Major cities in states that chose to expand Medicaid eligibility have fared better under the ACA than cities in states that have elected not to expand Medicaid, although the rate of uninsured dropped in both, according to the study.
The study examined 14 cities throughout the U.S., equally divided between states that expanded Medicaid and those that did not. It predicts that in cities in states supporting the ACA, the number of residents entering Medicaid and the Children's Health Insurance Program will expand by 38.5 percent in the next few years. In cities in non-ACA states, the program expansion would be 10.7 percent, driven primarily by the individual mandate.
Twenty-four states have not expanded Medicaid, and political battles over expansion in Pennsylvania and Virginia rage on. In states where expansion is not taking place, hospital systems, such as Carolinas Healthcare, expect their bottom lines to take significant hits.
In those cities in pro-ACA states, the study estimated the total number of uninsured will drop by an average of 57 percent, with the decreases ranging from 49 percent in Denver to as much as 66 percent in Detroit by 2016. That's primarily due to the number of poor people in each city; in Detroit, for example, nearly two-thirds of residents live below the federal poverty line.

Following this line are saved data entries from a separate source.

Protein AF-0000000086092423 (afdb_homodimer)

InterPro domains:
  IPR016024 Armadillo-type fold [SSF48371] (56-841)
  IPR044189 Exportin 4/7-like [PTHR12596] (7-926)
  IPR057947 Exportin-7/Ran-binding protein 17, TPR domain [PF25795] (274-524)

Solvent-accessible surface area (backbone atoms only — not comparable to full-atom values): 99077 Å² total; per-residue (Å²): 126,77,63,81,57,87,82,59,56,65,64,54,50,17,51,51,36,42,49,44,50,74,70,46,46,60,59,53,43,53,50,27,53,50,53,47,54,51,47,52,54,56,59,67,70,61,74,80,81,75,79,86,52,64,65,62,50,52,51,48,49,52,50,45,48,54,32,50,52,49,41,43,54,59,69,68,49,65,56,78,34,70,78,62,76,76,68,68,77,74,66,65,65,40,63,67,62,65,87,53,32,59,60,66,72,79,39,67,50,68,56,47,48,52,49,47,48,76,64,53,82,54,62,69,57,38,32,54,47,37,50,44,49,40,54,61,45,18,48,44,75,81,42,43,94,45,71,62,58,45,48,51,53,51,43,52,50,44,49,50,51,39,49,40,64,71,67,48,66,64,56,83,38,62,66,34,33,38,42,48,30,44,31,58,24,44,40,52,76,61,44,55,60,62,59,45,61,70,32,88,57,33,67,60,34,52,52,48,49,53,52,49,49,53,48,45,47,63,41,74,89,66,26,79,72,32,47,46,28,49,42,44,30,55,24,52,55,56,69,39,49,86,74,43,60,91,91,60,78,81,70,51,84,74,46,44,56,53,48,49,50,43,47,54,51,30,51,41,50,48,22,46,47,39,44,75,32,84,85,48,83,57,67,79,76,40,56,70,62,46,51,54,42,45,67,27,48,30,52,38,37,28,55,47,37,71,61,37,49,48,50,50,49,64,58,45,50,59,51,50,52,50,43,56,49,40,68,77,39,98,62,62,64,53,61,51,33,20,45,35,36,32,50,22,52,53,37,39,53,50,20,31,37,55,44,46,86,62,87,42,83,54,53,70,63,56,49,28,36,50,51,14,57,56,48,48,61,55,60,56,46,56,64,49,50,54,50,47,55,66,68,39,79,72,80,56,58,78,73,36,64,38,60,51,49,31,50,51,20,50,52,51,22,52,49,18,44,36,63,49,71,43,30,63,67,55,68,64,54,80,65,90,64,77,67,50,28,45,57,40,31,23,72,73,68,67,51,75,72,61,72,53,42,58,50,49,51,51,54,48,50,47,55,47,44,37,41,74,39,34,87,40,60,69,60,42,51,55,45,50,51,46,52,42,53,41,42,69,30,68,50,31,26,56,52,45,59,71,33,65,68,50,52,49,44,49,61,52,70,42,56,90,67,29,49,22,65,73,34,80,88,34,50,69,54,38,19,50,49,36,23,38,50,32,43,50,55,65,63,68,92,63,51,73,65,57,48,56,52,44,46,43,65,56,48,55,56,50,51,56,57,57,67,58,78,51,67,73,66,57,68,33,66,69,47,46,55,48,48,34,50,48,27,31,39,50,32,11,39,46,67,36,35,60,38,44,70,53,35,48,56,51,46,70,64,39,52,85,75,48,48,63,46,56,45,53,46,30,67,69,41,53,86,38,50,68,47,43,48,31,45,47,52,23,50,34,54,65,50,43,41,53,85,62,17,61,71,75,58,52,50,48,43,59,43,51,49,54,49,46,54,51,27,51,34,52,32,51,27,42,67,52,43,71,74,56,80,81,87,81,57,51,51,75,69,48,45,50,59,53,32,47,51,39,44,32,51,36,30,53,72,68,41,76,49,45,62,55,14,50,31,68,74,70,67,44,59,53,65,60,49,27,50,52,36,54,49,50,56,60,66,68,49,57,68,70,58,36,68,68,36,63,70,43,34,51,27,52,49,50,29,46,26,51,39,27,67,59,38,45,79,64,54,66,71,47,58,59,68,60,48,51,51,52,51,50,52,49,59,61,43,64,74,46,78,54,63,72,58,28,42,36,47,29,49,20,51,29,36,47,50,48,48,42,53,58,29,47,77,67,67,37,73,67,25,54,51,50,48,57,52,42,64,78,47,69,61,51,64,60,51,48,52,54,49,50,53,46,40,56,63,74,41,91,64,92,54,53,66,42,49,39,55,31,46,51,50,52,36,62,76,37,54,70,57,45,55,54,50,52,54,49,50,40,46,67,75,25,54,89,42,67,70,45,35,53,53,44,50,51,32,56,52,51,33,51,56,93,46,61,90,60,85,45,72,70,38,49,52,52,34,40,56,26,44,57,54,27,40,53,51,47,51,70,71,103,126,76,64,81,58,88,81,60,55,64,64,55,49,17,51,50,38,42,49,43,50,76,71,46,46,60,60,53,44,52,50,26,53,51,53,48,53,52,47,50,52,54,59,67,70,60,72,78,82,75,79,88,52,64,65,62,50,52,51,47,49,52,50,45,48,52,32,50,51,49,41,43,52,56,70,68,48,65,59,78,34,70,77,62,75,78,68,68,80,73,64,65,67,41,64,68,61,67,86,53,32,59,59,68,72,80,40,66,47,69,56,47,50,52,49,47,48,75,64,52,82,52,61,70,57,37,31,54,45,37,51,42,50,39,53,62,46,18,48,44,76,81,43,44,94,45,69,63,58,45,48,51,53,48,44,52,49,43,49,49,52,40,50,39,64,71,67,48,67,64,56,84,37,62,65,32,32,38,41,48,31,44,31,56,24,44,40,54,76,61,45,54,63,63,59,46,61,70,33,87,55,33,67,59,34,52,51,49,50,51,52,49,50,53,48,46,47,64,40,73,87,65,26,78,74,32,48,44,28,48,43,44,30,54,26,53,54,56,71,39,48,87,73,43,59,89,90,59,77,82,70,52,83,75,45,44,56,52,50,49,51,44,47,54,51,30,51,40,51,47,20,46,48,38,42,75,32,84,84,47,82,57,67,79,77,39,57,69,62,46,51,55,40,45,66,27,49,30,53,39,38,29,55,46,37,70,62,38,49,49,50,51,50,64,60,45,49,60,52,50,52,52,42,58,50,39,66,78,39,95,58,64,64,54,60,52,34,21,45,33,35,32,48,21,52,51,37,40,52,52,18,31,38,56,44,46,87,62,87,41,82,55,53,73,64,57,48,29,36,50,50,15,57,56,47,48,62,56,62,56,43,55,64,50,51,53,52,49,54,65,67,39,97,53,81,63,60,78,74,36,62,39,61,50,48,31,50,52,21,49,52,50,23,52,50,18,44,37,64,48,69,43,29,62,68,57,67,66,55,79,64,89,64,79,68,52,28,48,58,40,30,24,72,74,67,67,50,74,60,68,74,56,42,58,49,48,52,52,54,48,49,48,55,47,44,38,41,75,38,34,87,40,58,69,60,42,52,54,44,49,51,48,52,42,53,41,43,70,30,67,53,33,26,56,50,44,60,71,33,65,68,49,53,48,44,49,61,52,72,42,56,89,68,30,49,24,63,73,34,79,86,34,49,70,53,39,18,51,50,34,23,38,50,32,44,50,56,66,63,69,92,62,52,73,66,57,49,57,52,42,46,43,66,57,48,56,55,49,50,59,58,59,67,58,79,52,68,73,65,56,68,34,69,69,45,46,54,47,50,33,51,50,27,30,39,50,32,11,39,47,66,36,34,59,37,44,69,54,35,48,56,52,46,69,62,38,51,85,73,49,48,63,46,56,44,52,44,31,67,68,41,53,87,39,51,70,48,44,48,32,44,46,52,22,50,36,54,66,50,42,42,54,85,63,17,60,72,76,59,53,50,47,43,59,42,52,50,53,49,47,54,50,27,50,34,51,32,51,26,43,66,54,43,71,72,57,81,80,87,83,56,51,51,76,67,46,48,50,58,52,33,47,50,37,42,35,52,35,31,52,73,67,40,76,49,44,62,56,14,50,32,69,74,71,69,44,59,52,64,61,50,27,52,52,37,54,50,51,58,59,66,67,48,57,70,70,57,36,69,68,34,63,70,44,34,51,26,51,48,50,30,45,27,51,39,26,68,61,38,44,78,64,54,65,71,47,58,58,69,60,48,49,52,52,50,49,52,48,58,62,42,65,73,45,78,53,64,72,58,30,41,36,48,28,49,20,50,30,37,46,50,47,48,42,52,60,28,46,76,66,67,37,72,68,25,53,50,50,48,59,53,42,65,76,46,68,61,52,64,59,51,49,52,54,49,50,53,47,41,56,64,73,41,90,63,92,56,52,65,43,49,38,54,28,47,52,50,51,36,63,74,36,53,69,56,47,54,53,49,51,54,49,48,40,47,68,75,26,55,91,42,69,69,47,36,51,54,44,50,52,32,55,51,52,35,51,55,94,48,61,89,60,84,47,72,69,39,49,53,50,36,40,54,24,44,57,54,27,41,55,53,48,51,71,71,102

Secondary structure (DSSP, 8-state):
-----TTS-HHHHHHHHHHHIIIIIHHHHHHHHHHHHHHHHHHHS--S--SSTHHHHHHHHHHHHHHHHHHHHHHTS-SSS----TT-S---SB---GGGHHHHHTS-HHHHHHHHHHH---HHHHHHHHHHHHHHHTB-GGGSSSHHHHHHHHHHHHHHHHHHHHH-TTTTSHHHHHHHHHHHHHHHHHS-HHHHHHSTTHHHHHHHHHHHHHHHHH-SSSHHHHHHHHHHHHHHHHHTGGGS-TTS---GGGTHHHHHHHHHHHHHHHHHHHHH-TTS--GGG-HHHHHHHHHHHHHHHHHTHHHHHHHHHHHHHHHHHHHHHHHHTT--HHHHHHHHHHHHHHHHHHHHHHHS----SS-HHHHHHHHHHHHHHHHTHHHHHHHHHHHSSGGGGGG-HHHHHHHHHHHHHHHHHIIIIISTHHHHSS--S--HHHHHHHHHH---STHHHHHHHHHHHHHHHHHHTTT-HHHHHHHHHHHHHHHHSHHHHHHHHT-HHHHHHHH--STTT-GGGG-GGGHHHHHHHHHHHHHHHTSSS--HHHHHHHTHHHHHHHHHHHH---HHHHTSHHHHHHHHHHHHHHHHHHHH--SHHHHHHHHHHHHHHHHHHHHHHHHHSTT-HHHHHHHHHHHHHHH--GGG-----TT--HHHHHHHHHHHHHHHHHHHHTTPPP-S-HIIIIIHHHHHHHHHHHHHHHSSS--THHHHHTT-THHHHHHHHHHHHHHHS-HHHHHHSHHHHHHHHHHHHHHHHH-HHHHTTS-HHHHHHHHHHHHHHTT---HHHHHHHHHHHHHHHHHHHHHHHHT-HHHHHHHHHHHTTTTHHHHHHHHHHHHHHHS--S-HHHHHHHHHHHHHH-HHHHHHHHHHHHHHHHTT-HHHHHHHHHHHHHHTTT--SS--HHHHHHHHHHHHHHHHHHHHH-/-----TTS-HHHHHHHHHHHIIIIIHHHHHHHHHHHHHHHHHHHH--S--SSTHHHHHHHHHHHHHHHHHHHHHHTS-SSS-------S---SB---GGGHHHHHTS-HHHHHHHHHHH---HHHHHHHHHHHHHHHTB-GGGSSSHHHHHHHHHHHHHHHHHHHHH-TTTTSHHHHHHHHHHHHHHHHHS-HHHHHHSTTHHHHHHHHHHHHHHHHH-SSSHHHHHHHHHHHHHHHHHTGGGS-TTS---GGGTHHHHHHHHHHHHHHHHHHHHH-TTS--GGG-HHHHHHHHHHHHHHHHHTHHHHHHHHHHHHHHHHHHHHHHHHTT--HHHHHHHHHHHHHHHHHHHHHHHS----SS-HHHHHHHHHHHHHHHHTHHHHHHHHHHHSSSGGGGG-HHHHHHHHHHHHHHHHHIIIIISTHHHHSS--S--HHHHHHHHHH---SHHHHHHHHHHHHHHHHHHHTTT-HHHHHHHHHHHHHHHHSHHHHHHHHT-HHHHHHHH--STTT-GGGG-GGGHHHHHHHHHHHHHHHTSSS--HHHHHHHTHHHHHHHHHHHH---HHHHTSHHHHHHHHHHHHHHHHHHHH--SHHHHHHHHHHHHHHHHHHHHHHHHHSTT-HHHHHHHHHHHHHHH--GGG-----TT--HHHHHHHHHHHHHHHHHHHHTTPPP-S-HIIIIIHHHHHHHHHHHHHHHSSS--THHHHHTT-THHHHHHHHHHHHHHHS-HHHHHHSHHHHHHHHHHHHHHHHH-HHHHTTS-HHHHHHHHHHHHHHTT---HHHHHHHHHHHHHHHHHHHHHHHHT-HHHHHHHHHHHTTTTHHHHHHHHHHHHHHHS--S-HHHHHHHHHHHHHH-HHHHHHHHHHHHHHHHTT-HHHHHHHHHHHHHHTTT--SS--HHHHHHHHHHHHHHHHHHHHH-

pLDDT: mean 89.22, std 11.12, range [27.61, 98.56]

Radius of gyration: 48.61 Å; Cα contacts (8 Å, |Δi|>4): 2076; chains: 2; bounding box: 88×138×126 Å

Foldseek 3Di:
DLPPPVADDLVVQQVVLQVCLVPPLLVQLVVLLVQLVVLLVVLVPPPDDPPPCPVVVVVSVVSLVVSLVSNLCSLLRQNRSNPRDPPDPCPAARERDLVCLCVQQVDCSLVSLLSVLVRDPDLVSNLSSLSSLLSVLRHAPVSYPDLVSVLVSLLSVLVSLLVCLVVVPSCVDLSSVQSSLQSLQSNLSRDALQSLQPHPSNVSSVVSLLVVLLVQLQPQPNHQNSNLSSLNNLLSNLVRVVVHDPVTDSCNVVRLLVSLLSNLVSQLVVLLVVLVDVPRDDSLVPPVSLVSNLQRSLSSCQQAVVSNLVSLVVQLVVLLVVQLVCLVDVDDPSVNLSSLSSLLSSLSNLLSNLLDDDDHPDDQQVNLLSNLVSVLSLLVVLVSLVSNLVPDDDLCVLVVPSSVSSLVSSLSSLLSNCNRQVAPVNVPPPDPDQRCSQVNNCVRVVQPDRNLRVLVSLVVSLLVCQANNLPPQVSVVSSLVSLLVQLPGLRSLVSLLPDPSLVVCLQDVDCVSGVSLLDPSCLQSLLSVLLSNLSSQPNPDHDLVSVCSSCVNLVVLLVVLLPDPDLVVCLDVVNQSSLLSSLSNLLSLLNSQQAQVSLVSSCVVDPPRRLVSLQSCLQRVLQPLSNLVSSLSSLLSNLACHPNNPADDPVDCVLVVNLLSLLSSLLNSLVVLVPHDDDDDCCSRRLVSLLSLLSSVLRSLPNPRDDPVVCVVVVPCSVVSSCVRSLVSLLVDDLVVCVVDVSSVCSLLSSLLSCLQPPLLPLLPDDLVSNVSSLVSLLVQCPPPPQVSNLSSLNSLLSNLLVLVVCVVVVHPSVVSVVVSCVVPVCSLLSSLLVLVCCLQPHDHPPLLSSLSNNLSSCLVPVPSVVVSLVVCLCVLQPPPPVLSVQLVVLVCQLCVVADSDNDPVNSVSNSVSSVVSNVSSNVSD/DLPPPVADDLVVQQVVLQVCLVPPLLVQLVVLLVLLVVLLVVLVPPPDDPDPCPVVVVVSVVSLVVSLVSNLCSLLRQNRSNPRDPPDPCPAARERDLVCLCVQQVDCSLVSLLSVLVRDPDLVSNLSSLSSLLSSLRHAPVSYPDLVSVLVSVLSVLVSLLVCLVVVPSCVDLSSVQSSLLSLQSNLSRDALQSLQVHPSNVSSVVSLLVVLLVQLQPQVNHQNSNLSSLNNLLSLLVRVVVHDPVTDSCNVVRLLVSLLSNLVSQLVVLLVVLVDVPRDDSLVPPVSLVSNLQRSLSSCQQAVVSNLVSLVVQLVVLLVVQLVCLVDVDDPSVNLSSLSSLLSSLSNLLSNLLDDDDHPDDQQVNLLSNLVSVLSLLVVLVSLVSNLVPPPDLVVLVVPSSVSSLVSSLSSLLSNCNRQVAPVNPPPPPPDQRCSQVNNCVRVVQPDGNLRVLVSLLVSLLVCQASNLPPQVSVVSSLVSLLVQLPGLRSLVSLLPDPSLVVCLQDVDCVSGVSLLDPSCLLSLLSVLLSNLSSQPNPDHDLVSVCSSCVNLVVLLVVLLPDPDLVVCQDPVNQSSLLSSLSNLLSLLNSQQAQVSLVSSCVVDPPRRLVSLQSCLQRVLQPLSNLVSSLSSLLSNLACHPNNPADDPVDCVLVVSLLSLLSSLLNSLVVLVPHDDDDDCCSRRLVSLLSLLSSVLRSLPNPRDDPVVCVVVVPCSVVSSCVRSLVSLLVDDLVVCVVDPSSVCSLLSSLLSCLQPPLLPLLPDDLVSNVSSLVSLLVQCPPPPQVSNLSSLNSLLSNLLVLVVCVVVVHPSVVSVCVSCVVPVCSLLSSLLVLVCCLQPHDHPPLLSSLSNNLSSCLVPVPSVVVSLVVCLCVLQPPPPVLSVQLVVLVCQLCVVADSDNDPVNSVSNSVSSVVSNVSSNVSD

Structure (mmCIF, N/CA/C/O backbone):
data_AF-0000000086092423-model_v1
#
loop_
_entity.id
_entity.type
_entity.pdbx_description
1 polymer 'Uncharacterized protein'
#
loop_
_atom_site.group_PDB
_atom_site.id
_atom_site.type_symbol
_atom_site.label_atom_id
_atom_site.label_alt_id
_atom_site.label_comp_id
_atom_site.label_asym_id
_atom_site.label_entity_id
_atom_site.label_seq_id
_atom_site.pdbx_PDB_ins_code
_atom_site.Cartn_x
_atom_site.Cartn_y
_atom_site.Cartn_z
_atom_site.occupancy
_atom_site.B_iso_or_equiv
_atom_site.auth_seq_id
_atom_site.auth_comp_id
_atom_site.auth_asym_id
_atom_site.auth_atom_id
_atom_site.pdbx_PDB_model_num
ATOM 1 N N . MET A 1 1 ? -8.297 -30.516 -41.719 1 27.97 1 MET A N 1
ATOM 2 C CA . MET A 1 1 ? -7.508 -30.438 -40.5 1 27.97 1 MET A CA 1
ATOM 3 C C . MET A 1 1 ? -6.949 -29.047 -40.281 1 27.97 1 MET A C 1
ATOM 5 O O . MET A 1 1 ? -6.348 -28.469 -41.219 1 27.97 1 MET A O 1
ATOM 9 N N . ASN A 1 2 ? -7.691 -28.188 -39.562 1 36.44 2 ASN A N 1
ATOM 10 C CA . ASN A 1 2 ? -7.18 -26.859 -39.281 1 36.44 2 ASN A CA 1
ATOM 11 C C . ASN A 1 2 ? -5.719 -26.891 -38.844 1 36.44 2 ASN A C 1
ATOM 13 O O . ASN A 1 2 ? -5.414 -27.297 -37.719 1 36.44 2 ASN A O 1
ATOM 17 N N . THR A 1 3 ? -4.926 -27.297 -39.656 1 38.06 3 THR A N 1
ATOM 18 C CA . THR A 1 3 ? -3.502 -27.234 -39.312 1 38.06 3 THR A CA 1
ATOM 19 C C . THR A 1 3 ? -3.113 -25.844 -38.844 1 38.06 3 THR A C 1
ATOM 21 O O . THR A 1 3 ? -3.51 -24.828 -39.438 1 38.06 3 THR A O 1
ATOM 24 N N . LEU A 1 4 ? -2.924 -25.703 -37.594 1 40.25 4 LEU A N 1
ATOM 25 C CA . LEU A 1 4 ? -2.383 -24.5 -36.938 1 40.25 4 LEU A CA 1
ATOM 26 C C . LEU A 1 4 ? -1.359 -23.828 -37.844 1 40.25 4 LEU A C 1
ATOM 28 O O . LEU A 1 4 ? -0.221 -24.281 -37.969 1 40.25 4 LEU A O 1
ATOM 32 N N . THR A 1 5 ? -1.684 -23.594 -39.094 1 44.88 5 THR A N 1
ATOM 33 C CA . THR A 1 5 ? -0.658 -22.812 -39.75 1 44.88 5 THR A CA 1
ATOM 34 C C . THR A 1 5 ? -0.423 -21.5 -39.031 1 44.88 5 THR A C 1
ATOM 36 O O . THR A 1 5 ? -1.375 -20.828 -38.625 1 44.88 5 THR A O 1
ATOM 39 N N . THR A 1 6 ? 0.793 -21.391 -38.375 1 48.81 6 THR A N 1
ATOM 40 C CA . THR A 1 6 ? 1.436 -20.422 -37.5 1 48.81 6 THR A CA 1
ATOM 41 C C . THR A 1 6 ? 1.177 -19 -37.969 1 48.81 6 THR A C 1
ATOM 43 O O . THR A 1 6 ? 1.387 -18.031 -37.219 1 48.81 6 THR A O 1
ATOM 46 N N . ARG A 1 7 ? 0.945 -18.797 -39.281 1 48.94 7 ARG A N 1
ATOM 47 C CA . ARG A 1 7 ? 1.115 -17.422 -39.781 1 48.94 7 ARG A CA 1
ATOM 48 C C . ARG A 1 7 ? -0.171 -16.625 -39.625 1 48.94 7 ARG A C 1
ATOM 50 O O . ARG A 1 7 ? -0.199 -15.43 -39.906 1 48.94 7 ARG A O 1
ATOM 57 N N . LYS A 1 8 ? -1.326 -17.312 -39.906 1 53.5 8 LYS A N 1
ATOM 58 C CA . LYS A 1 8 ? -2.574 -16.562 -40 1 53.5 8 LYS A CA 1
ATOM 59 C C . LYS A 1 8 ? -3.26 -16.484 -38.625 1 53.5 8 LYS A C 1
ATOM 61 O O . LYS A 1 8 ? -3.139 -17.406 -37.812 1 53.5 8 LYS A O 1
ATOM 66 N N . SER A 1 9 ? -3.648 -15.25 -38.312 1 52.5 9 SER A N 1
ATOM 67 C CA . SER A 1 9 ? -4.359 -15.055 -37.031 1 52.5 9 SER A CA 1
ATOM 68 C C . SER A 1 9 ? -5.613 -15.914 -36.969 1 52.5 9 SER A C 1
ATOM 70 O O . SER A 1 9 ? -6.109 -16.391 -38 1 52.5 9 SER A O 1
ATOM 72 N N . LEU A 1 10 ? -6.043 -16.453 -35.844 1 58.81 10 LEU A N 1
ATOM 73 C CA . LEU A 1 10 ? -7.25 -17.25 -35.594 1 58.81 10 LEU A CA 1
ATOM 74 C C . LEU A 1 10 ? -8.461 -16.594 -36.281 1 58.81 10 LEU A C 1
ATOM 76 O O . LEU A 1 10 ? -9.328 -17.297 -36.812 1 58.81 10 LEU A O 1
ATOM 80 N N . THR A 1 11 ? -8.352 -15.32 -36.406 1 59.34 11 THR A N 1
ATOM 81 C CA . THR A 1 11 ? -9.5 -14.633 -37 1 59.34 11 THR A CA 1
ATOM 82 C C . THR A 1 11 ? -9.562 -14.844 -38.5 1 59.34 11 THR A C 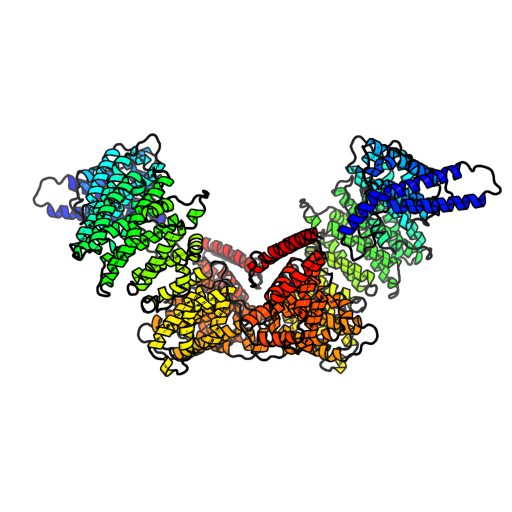1
ATOM 84 O O . THR A 1 11 ? -10.641 -15.055 -39.062 1 59.34 11 THR A O 1
ATOM 87 N N . GLN A 1 12 ? -8.445 -14.75 -39.062 1 61.62 12 GLN A N 1
ATOM 88 C CA . GLN A 1 12 ? -8.422 -14.953 -40.531 1 61.62 12 GLN A CA 1
ATOM 89 C C . GLN A 1 12 ? -8.805 -16.391 -40.875 1 61.62 12 GLN A C 1
ATOM 91 O O . GLN A 1 12 ? -9.547 -16.625 -41.844 1 61.62 12 GLN A O 1
ATOM 96 N N . HIS A 1 13 ? -8.242 -17.266 -40.156 1 64.06 13 HIS A N 1
ATOM 97 C CA . HIS A 1 13 ? -8.609 -18.672 -40.344 1 64.06 13 HIS A CA 1
ATOM 98 C C . HIS A 1 13 ? -10.109 -18.875 -40.188 1 64.06 13 HIS A C 1
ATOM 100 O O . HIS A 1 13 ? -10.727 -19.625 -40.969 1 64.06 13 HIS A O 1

By contrast, in Charlotte, N.C., where Medicaid is not being expanded, the rate of uninsured will decline by about 36 percent. In Houston, it will decline about 25 percent.
New federal spending will range from $4.1 billion in Seattle to $27 billion in Los Angeles, the nation's second-most populous city.
But in Houston, the nation's fourth most-populous city, new spending will be less than $10 billion. Had Texas expanded Medicaid eligibility under the ACA, it would reach $16 billion, the study concluded. In Philadelphia, it will increase by about $4 billion, in contrast to nearly $13 billion if Pennsylvania had expanded Medicaid eligibility.
"Cities in states not expanding Medicaid would face other challenges in addition to having more uninsured residents and foregoing additional revenue," the study said. "There will be reductions in Medicare reimbursement and Medicare and Medicaid disproportionate share hospital payments under the ACA, which could be particularly difficult for urban safety-net providers serving uninsured people across a wider region. Also, many states require counties to maintain indigent care programs or pay part of the costs of Medicaid."